# watco finish?



## nwcatman (Sep 5, 2008)

want to try turning a few salad bowls and saw a dvd says use watco oil to finish em with. i have an old can of SALAD BOWL FINISH bought from csusa long time ago. any suggestions/comments?   thanks


----------



## LostintheWoods (Sep 5, 2008)

While Watco Danish Oil Finish is my all-time favorite finish on just about any wooden project, I'd be a little shy using it on salad bowls, or any food item. Supposedly, after 24 hours it is completely cured, but I'm just a bit "skittish" when it comes to things that might remotely jeopardize my health and welfare. I'm afraid in this case, I'd have to go with the Behlen's Salad Bowl Finish, for safety's sake.


----------



## ed4copies (Sep 5, 2008)

From a liability point of view, "Salad Bowl Finish" shows you were TRYING to be safe and would (I believe) transfer any lawsuit to the manufacturer.

Otherwise, if someone gets sick for ANY reason, somewhere near your salad bowl, YOU could be the target of his lawsuit!!!


----------



## nwcatman (Sep 5, 2008)

so..........if they get a splinter in their mouth from the bowl am i liable too? just kidding. but yes i know that out of the slime in the bottom of the polluted cesspool a litigation attorney is just waiting to crawl out and chase an ambulance to my front door. sign of the times.


----------



## ed4copies (Sep 5, 2008)

Of course not.  IF THEY chew on your bowl, they are stupid.

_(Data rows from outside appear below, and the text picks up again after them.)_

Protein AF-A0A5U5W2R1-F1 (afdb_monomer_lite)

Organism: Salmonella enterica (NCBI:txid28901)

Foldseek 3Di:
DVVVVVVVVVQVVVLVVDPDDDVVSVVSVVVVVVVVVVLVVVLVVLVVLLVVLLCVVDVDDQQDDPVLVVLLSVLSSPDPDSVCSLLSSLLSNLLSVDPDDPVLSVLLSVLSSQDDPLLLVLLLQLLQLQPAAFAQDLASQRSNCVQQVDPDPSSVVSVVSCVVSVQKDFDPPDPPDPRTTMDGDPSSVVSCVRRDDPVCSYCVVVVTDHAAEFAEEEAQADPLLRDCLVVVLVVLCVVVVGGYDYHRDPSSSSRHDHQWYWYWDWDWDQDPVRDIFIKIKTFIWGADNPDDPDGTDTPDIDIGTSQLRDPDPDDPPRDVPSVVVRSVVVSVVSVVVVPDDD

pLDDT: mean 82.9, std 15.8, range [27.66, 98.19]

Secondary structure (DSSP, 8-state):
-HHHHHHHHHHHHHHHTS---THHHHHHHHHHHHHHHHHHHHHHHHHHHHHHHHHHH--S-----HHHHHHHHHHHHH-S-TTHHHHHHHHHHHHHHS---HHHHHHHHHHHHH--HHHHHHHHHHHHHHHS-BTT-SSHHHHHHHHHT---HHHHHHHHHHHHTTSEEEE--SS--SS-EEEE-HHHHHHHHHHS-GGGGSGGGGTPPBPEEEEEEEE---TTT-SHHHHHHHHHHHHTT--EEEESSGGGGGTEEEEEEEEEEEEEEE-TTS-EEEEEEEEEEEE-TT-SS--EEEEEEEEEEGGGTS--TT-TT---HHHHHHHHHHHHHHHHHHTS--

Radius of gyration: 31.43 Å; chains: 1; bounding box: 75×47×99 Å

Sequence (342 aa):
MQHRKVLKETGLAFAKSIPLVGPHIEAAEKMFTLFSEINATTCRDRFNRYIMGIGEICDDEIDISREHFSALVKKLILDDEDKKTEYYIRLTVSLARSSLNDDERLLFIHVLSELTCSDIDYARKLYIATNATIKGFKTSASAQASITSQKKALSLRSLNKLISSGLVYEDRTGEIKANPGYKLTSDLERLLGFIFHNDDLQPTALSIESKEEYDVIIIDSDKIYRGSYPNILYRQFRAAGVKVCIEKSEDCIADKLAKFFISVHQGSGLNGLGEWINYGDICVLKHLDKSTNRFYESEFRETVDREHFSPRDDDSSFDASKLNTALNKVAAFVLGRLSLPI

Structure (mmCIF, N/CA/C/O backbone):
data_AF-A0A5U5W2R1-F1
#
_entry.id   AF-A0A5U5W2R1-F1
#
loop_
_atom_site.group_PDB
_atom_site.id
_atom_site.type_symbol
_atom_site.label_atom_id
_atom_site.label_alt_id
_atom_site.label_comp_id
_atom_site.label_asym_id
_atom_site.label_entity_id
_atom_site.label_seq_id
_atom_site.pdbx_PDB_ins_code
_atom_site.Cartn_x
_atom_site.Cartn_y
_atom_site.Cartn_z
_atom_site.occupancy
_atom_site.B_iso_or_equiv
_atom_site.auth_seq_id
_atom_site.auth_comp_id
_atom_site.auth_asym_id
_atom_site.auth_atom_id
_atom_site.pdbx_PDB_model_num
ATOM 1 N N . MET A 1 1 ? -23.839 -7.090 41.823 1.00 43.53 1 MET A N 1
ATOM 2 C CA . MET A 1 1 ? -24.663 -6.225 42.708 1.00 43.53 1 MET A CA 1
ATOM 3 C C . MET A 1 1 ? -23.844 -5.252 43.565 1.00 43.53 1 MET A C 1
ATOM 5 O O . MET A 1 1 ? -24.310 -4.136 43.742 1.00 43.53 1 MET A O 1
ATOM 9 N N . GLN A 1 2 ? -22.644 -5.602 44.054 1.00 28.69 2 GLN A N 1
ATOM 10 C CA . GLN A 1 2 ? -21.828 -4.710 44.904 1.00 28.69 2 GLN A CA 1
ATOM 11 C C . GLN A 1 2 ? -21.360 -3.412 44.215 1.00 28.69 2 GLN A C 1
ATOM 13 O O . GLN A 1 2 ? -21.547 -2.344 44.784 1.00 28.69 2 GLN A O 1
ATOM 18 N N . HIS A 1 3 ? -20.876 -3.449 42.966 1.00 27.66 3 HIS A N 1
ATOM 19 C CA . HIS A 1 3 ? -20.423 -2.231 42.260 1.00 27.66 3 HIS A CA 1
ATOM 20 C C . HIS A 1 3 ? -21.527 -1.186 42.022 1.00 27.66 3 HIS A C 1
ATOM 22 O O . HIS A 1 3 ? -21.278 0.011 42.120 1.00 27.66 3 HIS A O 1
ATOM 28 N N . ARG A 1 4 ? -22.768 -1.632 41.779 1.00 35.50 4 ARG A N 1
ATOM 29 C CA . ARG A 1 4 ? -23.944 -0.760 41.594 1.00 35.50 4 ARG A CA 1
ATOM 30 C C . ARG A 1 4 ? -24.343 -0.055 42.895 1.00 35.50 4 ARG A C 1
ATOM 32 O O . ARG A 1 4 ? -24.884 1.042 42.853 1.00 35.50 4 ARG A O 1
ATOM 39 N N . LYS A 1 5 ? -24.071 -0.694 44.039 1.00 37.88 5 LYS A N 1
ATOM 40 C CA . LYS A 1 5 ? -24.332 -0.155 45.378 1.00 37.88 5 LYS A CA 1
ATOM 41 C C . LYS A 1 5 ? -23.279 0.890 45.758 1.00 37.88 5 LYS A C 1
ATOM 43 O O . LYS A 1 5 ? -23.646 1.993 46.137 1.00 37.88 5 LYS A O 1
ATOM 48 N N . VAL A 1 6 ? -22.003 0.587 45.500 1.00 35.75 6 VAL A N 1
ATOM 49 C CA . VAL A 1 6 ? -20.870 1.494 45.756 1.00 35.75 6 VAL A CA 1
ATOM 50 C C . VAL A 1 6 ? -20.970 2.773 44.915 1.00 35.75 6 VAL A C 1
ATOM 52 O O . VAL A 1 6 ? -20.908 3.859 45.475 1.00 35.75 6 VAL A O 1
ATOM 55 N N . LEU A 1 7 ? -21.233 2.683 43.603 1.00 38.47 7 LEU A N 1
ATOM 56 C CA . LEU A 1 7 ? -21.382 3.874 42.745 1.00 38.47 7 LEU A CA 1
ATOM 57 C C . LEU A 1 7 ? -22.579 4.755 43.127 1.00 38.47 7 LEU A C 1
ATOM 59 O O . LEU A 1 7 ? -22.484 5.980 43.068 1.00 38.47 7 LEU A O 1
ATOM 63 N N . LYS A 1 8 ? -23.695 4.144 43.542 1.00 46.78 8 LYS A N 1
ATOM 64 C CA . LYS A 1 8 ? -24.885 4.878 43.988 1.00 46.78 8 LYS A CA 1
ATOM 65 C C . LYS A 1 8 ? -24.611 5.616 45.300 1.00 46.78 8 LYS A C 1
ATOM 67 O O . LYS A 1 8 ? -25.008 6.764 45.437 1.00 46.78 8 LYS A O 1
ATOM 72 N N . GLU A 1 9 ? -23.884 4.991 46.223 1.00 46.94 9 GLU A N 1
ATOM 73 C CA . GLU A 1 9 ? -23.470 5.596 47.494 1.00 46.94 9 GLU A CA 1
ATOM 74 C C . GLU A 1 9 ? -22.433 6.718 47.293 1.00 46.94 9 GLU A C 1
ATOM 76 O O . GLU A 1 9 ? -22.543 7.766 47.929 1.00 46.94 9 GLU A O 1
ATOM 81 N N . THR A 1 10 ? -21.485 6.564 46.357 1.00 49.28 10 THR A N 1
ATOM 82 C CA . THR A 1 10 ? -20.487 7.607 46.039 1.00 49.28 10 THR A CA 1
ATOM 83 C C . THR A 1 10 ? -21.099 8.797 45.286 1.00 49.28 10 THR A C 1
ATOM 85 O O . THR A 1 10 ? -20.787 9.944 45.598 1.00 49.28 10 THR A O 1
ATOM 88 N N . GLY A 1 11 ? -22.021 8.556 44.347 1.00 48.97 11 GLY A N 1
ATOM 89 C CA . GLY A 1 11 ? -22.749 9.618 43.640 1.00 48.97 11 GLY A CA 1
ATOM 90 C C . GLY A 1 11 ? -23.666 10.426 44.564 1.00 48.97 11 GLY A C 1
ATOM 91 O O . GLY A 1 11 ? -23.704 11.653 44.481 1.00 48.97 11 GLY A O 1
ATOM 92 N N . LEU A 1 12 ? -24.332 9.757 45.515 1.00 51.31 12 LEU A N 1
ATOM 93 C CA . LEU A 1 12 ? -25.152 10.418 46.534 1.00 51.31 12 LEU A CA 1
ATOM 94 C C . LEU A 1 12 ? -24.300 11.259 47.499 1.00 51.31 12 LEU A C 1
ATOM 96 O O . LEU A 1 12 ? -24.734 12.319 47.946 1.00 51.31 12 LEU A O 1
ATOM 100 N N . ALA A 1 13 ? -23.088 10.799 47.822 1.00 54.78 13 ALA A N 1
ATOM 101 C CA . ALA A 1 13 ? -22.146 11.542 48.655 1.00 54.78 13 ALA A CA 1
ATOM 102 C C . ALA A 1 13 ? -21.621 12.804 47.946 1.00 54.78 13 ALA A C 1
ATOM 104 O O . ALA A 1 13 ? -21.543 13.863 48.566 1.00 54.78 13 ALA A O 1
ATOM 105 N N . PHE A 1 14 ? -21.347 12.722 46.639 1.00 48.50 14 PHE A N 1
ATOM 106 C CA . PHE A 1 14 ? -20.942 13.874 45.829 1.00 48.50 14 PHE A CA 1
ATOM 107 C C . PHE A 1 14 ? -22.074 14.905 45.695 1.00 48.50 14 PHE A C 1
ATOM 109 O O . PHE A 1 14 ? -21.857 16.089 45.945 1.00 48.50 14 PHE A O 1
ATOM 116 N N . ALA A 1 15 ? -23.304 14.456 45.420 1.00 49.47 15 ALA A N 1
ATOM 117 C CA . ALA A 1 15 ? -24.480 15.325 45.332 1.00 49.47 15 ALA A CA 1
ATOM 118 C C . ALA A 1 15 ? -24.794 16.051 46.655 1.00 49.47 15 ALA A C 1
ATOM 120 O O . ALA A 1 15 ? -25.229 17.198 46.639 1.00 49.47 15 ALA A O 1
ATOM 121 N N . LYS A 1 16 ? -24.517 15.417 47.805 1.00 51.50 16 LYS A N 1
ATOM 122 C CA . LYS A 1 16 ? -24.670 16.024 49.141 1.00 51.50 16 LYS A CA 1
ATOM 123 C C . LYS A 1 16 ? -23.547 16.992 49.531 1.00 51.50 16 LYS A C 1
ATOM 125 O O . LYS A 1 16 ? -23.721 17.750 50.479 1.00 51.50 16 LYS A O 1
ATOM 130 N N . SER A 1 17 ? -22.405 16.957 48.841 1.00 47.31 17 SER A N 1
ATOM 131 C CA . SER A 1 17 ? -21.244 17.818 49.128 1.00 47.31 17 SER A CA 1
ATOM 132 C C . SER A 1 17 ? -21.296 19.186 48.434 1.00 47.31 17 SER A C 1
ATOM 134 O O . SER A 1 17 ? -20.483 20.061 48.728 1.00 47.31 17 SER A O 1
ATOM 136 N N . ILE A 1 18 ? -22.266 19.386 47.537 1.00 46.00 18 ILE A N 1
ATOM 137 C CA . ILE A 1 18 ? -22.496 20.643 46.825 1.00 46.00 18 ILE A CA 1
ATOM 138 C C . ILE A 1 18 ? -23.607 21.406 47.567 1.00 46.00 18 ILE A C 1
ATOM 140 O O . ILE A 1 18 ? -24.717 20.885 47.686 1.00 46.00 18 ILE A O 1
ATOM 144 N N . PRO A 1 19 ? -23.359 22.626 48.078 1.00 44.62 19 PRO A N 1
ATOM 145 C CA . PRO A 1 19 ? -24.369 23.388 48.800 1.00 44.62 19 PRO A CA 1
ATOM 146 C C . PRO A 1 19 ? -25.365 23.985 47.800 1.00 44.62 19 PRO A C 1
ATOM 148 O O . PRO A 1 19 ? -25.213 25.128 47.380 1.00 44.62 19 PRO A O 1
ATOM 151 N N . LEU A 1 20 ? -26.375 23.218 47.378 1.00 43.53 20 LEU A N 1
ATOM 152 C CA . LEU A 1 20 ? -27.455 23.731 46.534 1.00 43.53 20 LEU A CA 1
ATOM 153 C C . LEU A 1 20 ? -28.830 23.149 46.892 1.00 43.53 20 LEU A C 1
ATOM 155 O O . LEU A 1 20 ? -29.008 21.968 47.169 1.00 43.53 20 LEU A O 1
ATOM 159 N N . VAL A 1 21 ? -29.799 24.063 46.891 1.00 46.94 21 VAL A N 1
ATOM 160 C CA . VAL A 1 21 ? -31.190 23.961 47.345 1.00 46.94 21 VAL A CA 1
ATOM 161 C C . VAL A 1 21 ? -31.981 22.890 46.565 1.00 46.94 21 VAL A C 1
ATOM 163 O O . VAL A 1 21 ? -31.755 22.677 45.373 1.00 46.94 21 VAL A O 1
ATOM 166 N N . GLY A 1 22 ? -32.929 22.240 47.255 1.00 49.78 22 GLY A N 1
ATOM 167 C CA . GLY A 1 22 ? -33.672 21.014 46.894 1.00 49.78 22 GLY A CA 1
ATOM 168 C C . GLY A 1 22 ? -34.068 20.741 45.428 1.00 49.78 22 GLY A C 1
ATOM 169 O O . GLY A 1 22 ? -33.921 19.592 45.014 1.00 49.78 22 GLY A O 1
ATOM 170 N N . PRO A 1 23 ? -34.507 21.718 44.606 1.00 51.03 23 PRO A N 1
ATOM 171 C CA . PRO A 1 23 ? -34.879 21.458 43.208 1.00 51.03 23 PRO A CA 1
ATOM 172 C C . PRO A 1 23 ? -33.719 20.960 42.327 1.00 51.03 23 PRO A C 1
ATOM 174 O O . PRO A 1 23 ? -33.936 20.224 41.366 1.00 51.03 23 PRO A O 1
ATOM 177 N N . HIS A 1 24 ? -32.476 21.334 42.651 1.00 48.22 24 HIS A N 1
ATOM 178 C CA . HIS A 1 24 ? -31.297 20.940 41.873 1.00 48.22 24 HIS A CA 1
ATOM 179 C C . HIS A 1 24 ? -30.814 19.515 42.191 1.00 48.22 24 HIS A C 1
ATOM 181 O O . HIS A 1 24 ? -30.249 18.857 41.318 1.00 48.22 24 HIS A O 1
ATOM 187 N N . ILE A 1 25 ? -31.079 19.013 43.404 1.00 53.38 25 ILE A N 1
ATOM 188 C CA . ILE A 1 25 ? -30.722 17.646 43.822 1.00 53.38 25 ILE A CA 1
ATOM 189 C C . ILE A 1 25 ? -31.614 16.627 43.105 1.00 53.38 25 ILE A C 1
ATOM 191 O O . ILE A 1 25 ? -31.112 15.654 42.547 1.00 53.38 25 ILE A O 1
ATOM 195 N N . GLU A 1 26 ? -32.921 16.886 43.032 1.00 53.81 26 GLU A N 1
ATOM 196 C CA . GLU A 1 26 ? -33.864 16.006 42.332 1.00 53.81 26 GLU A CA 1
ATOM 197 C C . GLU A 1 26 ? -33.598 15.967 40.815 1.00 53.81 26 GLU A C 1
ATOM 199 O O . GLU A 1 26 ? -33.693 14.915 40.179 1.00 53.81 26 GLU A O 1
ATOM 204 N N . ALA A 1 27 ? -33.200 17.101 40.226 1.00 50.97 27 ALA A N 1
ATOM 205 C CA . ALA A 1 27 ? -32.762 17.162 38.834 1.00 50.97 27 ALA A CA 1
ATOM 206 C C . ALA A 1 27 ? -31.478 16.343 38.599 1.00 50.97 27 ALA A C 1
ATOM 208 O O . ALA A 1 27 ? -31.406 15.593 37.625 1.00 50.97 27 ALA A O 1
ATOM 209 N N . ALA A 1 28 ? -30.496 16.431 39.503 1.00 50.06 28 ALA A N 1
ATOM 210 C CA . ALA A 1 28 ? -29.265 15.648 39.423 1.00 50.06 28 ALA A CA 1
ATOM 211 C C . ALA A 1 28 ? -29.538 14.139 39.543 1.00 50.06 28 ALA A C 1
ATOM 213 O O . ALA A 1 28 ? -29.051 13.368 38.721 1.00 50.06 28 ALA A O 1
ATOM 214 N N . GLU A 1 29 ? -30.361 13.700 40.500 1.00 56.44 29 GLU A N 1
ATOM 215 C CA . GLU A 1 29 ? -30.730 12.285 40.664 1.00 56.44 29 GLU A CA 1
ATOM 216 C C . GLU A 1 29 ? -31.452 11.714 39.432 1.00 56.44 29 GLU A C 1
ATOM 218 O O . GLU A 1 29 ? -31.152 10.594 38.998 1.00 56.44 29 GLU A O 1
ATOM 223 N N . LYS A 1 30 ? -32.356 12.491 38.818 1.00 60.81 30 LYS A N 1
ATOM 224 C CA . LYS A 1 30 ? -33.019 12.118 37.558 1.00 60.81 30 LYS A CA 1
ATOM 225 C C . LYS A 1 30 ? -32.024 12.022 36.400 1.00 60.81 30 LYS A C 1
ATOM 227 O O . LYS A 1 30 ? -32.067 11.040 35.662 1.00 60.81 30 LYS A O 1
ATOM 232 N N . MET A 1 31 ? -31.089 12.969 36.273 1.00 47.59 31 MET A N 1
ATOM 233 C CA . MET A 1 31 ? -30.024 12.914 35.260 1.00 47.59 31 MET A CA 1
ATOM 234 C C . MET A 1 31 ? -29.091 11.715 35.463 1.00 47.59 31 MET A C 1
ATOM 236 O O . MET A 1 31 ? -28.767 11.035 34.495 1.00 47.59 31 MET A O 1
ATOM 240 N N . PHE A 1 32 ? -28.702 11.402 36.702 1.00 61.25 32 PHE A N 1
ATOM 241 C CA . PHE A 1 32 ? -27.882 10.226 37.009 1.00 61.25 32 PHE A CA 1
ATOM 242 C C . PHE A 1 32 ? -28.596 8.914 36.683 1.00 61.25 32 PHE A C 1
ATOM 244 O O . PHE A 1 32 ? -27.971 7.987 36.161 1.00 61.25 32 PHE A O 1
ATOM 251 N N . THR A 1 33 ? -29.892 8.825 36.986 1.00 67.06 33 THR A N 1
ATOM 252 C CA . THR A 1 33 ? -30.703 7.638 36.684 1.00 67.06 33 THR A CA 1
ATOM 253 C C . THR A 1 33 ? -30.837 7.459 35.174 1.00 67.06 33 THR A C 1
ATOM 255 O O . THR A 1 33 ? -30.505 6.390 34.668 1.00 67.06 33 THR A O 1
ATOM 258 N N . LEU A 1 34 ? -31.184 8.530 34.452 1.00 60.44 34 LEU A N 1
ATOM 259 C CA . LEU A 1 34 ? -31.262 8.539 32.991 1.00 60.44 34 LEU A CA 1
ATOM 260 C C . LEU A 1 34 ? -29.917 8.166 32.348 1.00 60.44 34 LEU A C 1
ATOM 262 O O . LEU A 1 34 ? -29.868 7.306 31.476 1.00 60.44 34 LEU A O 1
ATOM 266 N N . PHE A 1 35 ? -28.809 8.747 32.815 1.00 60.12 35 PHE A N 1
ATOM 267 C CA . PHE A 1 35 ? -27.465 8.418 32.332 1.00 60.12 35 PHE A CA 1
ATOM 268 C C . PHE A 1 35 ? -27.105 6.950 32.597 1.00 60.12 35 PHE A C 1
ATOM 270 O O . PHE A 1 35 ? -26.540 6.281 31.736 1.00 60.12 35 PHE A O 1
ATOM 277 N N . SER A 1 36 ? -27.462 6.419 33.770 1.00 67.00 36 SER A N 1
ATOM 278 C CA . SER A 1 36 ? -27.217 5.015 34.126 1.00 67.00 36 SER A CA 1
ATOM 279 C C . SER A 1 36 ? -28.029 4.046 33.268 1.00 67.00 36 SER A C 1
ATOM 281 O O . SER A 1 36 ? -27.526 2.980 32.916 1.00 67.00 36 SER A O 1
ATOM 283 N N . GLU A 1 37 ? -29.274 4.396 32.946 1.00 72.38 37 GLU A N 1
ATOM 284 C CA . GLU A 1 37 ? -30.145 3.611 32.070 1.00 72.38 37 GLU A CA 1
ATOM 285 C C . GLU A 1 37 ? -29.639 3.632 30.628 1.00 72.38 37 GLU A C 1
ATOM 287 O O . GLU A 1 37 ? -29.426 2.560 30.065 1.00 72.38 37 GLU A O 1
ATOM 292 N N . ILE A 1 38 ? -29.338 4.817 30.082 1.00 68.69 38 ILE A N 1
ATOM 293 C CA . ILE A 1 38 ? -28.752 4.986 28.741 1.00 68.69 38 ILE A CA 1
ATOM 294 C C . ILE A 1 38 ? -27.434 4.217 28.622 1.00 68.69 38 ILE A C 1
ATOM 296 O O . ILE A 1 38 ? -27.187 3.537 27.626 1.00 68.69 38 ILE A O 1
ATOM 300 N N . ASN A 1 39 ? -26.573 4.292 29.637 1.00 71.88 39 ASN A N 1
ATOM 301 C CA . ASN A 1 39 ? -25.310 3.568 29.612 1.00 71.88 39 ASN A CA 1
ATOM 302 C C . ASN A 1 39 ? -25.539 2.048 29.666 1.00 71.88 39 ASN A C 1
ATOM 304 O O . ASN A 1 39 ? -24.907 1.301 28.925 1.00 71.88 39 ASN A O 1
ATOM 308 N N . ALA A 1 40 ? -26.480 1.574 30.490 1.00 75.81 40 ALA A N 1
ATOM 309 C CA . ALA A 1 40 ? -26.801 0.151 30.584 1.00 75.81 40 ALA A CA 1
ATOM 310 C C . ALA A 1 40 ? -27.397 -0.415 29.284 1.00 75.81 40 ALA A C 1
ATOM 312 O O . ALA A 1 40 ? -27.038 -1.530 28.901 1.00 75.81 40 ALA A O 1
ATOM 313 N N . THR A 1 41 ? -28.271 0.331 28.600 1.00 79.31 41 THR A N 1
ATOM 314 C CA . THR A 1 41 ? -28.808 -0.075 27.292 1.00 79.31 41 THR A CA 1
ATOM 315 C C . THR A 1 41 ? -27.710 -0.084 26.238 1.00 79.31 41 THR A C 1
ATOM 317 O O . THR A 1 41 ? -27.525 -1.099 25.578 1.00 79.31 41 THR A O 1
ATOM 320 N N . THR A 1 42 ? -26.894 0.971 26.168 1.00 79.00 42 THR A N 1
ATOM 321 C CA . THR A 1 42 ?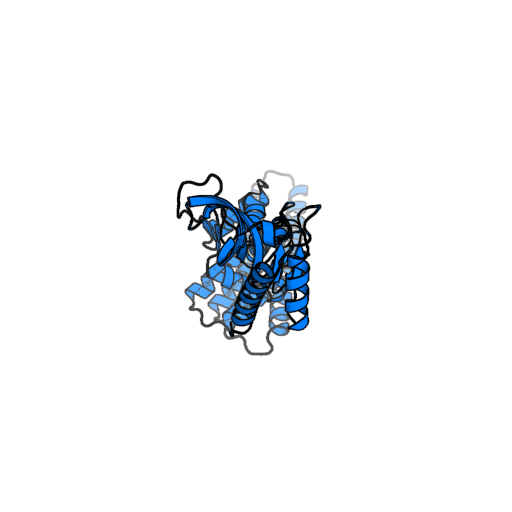 -25.786 1.074 25.201 1.00 79.00 42 THR A CA 1
ATOM 322 C C . THR A 1 42 ? -24.776 -0.068 25.371 1.00 79.00 42 THR A C 1
ATOM 324 O O . THR A 1 42 ? -24.400 -0.720 24.398 1.00 79.00 42 THR A O 1
ATOM 327 N N . CYS A 1 43 ? -24.383 -0.376 26.613 1.00 79.62 43 CYS A N 1
ATOM 328 C CA . CYS A 1 43 ? -23.490 -1.495 26.923 1.00 79.62 43 CYS A CA 1
ATOM 329 C C . CYS A 1 43 ? -24.088 -2.845 26.499 1.00 79.62 43 CYS A C 1
ATOM 331 O O . CYS A 1 43 ? -23.382 -3.696 25.956 1.00 79.62 43 CYS A O 1
ATOM 333 N N . ARG A 1 44 ? -25.388 -3.053 26.755 1.00 82.31 44 ARG A N 1
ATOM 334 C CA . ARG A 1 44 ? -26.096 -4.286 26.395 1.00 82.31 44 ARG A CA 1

NOW, if their DOG chews on your bowl, gets a splinter in his mouth -------------

YOU ARE IN DEEP DOGGY DOOO-DDDDOOOOO!!!!!

Lawsuits with kids and animals are "no way to win!!"


----------



## GBusardo (Sep 7, 2008)

Hi Catman,  I have done a lot of research on this topic and I the majority of what I read states that ANY finish is food safe after it cures, unless of course, it has lead in it. With  that said, I tend to use mineral oil for three reasons. You can buy it on the cheap at Walmart, it does not go rancid and the people you give the  bowl to, can easily re-apply the finish themselves.  Personally, I think the Salad Bowl Finish is a waste of money.


----------



## RussFairfield (Sep 8, 2008)

Food safe finish? There has been a lot written about it. Here's mine.....

http://www.woodturnerruss.com/FSOriginal3a.html


----------



## Ron in Drums PA (Sep 8, 2008)

Gary, I'm pretty sure that Salad Bowl Finish is 95%+ mineral oil.

Truth is, if you can smell the finish, it's not cured. Oil/varnish based finishes can take a few months to fully cure.

Mineral oil doesn't really add any protection and needs to be reapplied very often. But it does help to keep the wood looking nice if used regularly.


----------



## redfishsc (Sep 8, 2008)

Russ' info on the food safe finish is just right.

For bowls that will be used for food, you can use thinned poly to absorb into the grain. Keep applying it until it won't absorb any more. Come back 30 minutes later and do it again. Wipe it clean and let it cure out for a day or two and then lightly sand with 400 grit, buff with tripoli, white diamond, and carnauba. 

This is the exact process Bill Grumbine uses on his bowls in his DVD's (except he actually uses Watco danish oil, but I prefer poly, more durable).


----------



## nwcatman (Sep 9, 2008)

ok....lots to learn!   thanks.


----------



## hstudio (Sep 9, 2008)

Watco is now making a food safe butcher block finish. I use it for the inside of my peppermills. I've also used it on some cutting boards and it looks great. It levels out nicely. I can't say what it will look like long term, but after about 6 months, no problems. Regular ol' Watco isn't a very good choice for a salad bowl. While it would be food safe after it cures, there is a terrible tendancy for spotting when it contacts anything wet....like lettuce.

If you can't find the Watco Butcher Block Finish, try either walnut oil or mineral oil on functional salad bowls....They both work well for a lot of bowl makers.


----------



## novop711 (Sep 9, 2008)

nwcatman, go to Woodcraft or CSUSA and look for Mahoney's utility finish and Mahoney's Walnut oil wax, I have used these products on bowls without a problem. The only con to using the utility finish is that it is an oil, and like tung oil it takes some time to dry.


----------



## Ron in Drums PA (Sep 10, 2008)

http://www.highlandwoodworking.com/msds/193144-Watco Butcherblock oil.pdf

Watco Butcher Block Oil
70% Mineral Spirits
5% XYLENE
35% Long-Oil Alkyd  (I'm willing to bet this is mineral oil)

BTW - I know the numbers don't add up to 100, but that is what is on the MSDS Sheet.


----------